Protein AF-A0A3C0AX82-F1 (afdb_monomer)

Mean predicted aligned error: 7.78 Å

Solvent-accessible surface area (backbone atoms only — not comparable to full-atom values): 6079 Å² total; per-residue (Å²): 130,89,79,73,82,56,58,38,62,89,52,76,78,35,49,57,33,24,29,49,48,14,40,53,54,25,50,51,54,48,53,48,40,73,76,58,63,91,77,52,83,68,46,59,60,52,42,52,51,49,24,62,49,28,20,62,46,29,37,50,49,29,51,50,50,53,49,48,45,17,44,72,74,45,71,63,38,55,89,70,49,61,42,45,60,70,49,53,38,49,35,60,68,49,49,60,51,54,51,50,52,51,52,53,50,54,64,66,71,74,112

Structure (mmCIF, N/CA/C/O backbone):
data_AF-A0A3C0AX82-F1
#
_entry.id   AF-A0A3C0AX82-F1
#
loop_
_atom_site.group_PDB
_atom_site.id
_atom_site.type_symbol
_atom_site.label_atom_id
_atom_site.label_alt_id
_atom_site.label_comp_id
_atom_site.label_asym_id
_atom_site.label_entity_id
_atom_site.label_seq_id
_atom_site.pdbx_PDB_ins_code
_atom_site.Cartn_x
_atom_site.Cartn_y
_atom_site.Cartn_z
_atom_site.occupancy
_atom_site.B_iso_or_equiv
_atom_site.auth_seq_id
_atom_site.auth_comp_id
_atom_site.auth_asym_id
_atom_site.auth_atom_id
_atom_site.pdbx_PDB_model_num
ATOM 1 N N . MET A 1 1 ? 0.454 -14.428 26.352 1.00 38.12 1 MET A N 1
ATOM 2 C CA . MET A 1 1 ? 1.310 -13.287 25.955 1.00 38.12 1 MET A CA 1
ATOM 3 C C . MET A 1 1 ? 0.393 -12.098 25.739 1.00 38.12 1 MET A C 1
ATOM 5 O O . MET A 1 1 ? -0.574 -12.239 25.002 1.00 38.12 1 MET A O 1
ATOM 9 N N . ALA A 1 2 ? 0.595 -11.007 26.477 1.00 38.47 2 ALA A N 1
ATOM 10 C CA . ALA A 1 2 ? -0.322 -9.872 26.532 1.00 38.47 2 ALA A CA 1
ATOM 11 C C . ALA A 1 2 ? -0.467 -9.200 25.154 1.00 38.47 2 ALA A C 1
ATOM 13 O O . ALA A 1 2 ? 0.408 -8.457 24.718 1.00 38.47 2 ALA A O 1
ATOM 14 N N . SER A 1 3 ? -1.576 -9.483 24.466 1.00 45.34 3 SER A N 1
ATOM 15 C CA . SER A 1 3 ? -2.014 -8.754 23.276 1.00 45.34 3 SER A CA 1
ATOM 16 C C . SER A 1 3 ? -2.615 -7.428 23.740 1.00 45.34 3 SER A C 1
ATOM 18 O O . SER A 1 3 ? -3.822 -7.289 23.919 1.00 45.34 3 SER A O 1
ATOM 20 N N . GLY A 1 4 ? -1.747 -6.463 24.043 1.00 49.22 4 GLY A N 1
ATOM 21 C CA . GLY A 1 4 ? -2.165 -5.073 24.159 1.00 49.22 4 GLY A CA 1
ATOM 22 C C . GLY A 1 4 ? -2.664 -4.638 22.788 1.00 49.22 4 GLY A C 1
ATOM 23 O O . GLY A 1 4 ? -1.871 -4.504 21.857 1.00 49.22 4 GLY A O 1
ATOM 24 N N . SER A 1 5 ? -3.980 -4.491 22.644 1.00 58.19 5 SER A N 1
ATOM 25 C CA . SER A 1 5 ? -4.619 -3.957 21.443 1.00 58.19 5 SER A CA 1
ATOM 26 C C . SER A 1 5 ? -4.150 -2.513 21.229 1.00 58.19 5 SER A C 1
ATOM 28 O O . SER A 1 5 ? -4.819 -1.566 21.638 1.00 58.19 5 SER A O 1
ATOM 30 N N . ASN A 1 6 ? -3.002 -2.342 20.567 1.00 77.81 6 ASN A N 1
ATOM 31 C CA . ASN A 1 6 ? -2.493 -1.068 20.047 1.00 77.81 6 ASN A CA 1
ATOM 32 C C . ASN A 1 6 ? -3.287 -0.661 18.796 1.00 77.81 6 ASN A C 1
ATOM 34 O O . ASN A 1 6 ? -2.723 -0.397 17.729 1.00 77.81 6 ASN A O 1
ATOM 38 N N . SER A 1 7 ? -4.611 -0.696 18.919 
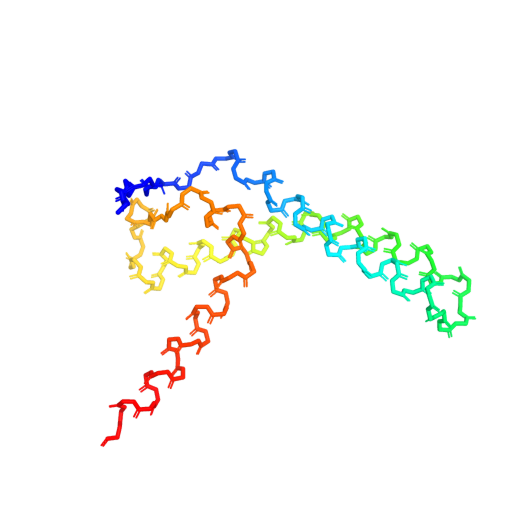1.00 84.75 7 SER A N 1
ATOM 39 C CA . SER A 1 7 ? -5.534 -0.236 17.897 1.00 84.75 7 SER A CA 1
ATOM 40 C C . SER A 1 7 ? -5.528 1.282 17.928 1.00 84.75 7 SER A C 1
ATOM 42 O O . SER A 1 7 ? -5.768 1.901 18.962 1.00 84.75 7 SER A O 1
ATOM 44 N N . VAL A 1 8 ? -5.189 1.879 16.797 1.00 91.44 8 VAL A N 1
ATOM 45 C CA . VAL A 1 8 ? -5.045 3.324 16.641 1.00 91.44 8 VAL A CA 1
ATOM 46 C C . VAL A 1 8 ? -5.840 3.775 15.427 1.00 91.44 8 VAL A C 1
ATOM 48 O O . VAL A 1 8 ? -6.063 3.005 14.489 1.00 91.44 8 VAL A O 1
ATOM 51 N N . HIS A 1 9 ? -6.267 5.034 15.432 1.00 90.94 9 HIS A N 1
ATOM 52 C CA . HIS A 1 9 ? -6.838 5.664 14.245 1.00 90.94 9 HIS A CA 1
ATOM 53 C C . HIS A 1 9 ? -5.760 5.930 13.200 1.00 90.94 9 HIS A C 1
ATOM 55 O O . HIS A 1 9 ? -4.564 5.961 13.509 1.00 90.94 9 HIS A O 1
ATOM 61 N N . PHE A 1 10 ? -6.196 6.186 11.968 1.00 89.69 10 PHE A N 1
ATOM 62 C CA . PHE A 1 10 ? -5
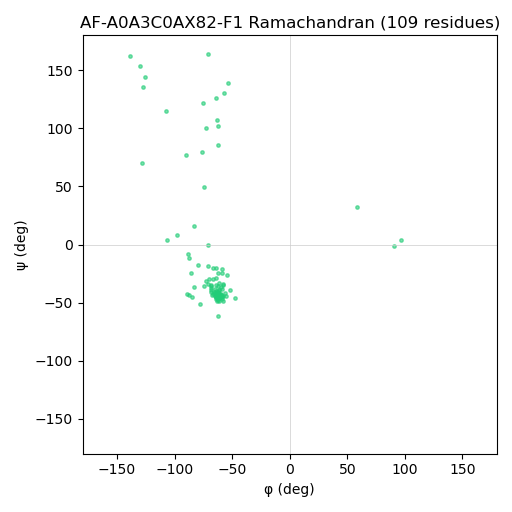.295 6.647 10.928 1.00 89.69 10 PHE A CA 1
ATOM 63 C C . PHE A 1 10 ? -4.576 7.933 11.361 1.00 89.69 10 PHE A C 1
ATOM 65 O O . PHE A 1 10 ? -5.180 8.911 11.802 1.00 89.69 10 PHE A O 1
ATOM 72 N N . GLN A 1 11 ? -3.257 7.934 11.209 1.00 91.69 11 GLN A N 1
ATOM 73 C CA . GLN A 1 11 ? -2.386 9.072 11.459 1.00 91.69 11 GLN A CA 1
ATOM 74 C C . GLN A 1 11 ? -1.548 9.322 10.210 1.00 91.69 11 GLN A C 1
ATOM 76 O O . GLN A 1 11 ? -1.076 8.383 9.571 1.00 91.69 11 GLN A O 1
ATOM 81 N N . LYS A 1 12 ? -1.270 10.595 9.906 1.00 89.94 12 LYS A N 1
ATOM 82 C CA . LYS A 1 12 ? -0.464 10.985 8.734 1.00 89.94 12 LYS A CA 1
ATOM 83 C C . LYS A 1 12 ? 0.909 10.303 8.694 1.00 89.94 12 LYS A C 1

* Problem statement
If an entry holds an image, omit that image and print the remainder exactly as it stands.

* Solved exercise
Protein AF-A0A3C0AX82-F1 (afdb_monomer)

Mean predicted aligned error: 7.78 Å

Solvent-accessible surface area (backbone atoms only — not comparable to full-atom values): 6079 Å² total; per-residue (Å²): 130,89,79,73,82,56,58,38,62,89,52,76,78,35,49,57,33,24,29,49,48,14,40,53,54,25,50,51,54,48,53,48,40,73,76,58,63,91,77,52,83,68,46,59,60,52,42,52,51,49,24,62,49,28,20,62,46,29,37,50,49,29,51,50,50,53,49,48,45,17,44,72,74,45,71,63,38,55,89,70,49,61,42,45,60,70,49,53,38,49,35,60,68,49,49,60,51,54,51,50,52,51,52,53,50,54,64,66,71,74,112

Structure (mmCIF, N/CA/C/O backbone):
data_AF-A0A3C0AX82-F1
#
_entry.id   AF-A0A3C0AX82-F1
#
loop_
_atom_site.group_PDB
_atom_site.id
_atom_site.type_symbol
_atom_site.label_atom_id
_atom_site.label_alt_id
_atom_site.label_comp_id
_atom_site.label_asym_id
_atom_site.label_entity_id
_atom_site.label_seq_id
_atom_site.pdbx_PDB_ins_code
_atom_site.Cartn_x
_atom_site.Cartn_y
_atom_site.Cartn_z
_atom_site.occupancy
_atom_site.B_iso_or_equiv
_atom_site.auth_seq_id
_atom_site.auth_comp_id
_atom_site.auth_asym_id
_atom_site.auth_atom_id
_atom_site.pdbx_PDB_model_num
ATOM 1 N N . MET A 1 1 ? 0.454 -14.428 26.352 1.00 38.12 1 MET A N 1
ATOM 2 C CA . MET A 1 1 ? 1.310 -13.287 25.955 1.00 38.12 1 MET A CA 1
ATOM 3 C C . MET A 1 1 ? 0.393 -12.098 25.739 1.00 38.12 1 MET A C 1
ATOM 5 O O . MET A 1 1 ? -0.574 -12.239 25.002 1.00 38.12 1 MET A O 1
ATOM 9 N N . ALA A 1 2 ? 0.595 -11.007 26.477 1.00 38.47 2 ALA A N 1
ATOM 10 C CA . ALA A 1 2 ? -0.322 -9.872 26.532 1.00 38.47 2 ALA A CA 1
ATOM 11 C C . ALA A 1 2 ? -0.467 -9.200 25.154 1.00 38.47 2 ALA A C 1
ATOM 13 O O . ALA A 1 2 ? 0.408 -8.457 24.718 1.00 38.47 2 ALA A O 1
ATOM 14 N N . SER A 1 3 ? -1.576 -9.483 24.466 1.00 45.34 3 SER A N 1
ATOM 15 C CA . SER A 1 3 ? -2.014 -8.754 23.276 1.00 45.34 3 SER A CA 1
ATOM 16 C C . SER A 1 3 ? -2.615 -7.428 23.740 1.00 45.34 3 SER A C 1
ATOM 18 O O . SER A 1 3 ? -3.822 -7.289 23.919 1.00 45.34 3 SER A O 1
ATOM 20 N N . GLY A 1 4 ? -1.747 -6.463 24.043 1.00 49.22 4 GLY A N 1
ATOM 21 C CA . GLY A 1 4 ? -2.165 -5.073 24.159 1.00 49.22 4 GLY A CA 1
ATOM 22 C C . GLY A 1 4 ? -2.664 -4.638 22.788 1.00 49.22 4 GLY A C 1
ATOM 23 O O . GLY A 1 4 ? -1.871 -4.504 21.857 1.00 49.22 4 GLY A O 1
ATOM 24 N N . SER A 1 5 ? -3.980 -4.491 22.644 1.00 58.19 5 SER A N 1
ATOM 25 C CA . SER A 1 5 ? -4.619 -3.957 21.443 1.00 58.19 5 SER A CA 1
ATOM 26 C C . SER A 1 5 ? -4.150 -2.513 21.229 1.00 58.19 5 SER A C 1
ATOM 28 O O . SER A 1 5 ? -4.819 -1.566 21.638 1.00 58.19 5 SER A O 1
ATOM 30 N N . ASN A 1 6 ? -3.002 -2.342 20.567 1.00 77.81 6 ASN A N 1
ATOM 31 C CA . ASN A 1 6 ? -2.493 -1.068 20.047 1.00 77.81 6 ASN A CA 1
ATOM 32 C C . ASN A 1 6 ? -3.287 -0.661 18.796 1.00 77.81 6 ASN A C 1
ATOM 34 O O . ASN A 1 6 ? -2.723 -0.397 17.729 1.00 77.81 6 ASN A O 1
ATOM 38 N N . SER A 1 7 ? -4.611 -0.696 18.919 
1.00 84.75 7 SER A N 1
ATOM 39 C CA . SER A 1 7 ? -5.534 -0.236 17.897 1.00 84.75 7 SER A CA 1
ATOM 40 C C . SER A 1 7 ? -5.528 1.282 17.928 1.00 84.75 7 SER A C 1
ATOM 42 O O . SER A 1 7 ? -5.768 1.901 18.962 1.00 84.75 7 SER A O 1
ATOM 44 N N . VAL A 1 8 ? -5.189 1.879 16.797 1.00 91.44 8 VAL A N 1
ATOM 45 C CA . VAL A 1 8 ? -5.045 3.324 16.641 1.00 91.44 8 VAL A CA 1
ATOM 46 C C . VAL A 1 8 ? -5.840 3.775 15.427 1.00 91.44 8 VAL A C 1
ATOM 48 O O . VAL A 1 8 ? -6.063 3.005 14.489 1.00 91.44 8 VAL A O 1
ATOM 51 N N . HIS A 1 9 ? -6.267 5.034 15.432 1.00 90.94 9 HIS A N 1
ATOM 52 C CA . HIS A 1 9 ? -6.838 5.664 14.245 1.00 90.94 9 HIS A CA 1
ATOM 53 C C . HIS A 1 9 ? -5.760 5.930 13.200 1.00 90.94 9 HIS A C 1
ATOM 55 O O . HIS A 1 9 ? -4.564 5.961 13.509 1.00 90.94 9 HIS A O 1
ATOM 61 N N . PHE A 1 10 ? -6.196 6.186 11.968 1.00 89.69 10 PHE A N 1
ATOM 62 C CA . PHE A 1 10 ? -5
.295 6.647 10.928 1.00 89.69 10 PHE A CA 1
ATOM 63 C C . PHE A 1 10 ? -4.576 7.933 11.361 1.00 89.69 10 PHE A C 1
ATOM 65 O O . PHE A 1 10 ? -5.180 8.911 11.802 1.00 89.69 10 PHE A O 1
ATOM 72 N N . GLN A 1 11 ? -3.257 7.934 11.209 1.00 91.69 11 GLN A N 1
ATOM 73 C CA . GLN A 1 11 ? -2.386 9.072 11.459 1.00 91.69 11 GLN A CA 1
ATOM 74 C C . GLN A 1 11 ? -1.548 9.322 10.210 1.00 91.69 11 GLN A C 1
ATOM 76 O O . GLN A 1 11 ? -1.076 8.383 9.571 1.00 91.69 11 GLN A O 1
ATOM 81 N N . LYS A 1 12 ? -1.270 10.595 9.906 1.00 89.94 12 LYS A N 1
ATOM 82 C CA . LYS A 1 12 ? -0.464 10.985 8.734 1.00 89.94 12 LYS A CA 1
ATOM 83 C C . LYS A 1 12 ? 0.909 10.303 8.694 1.00 89.94 12 LYS A C 1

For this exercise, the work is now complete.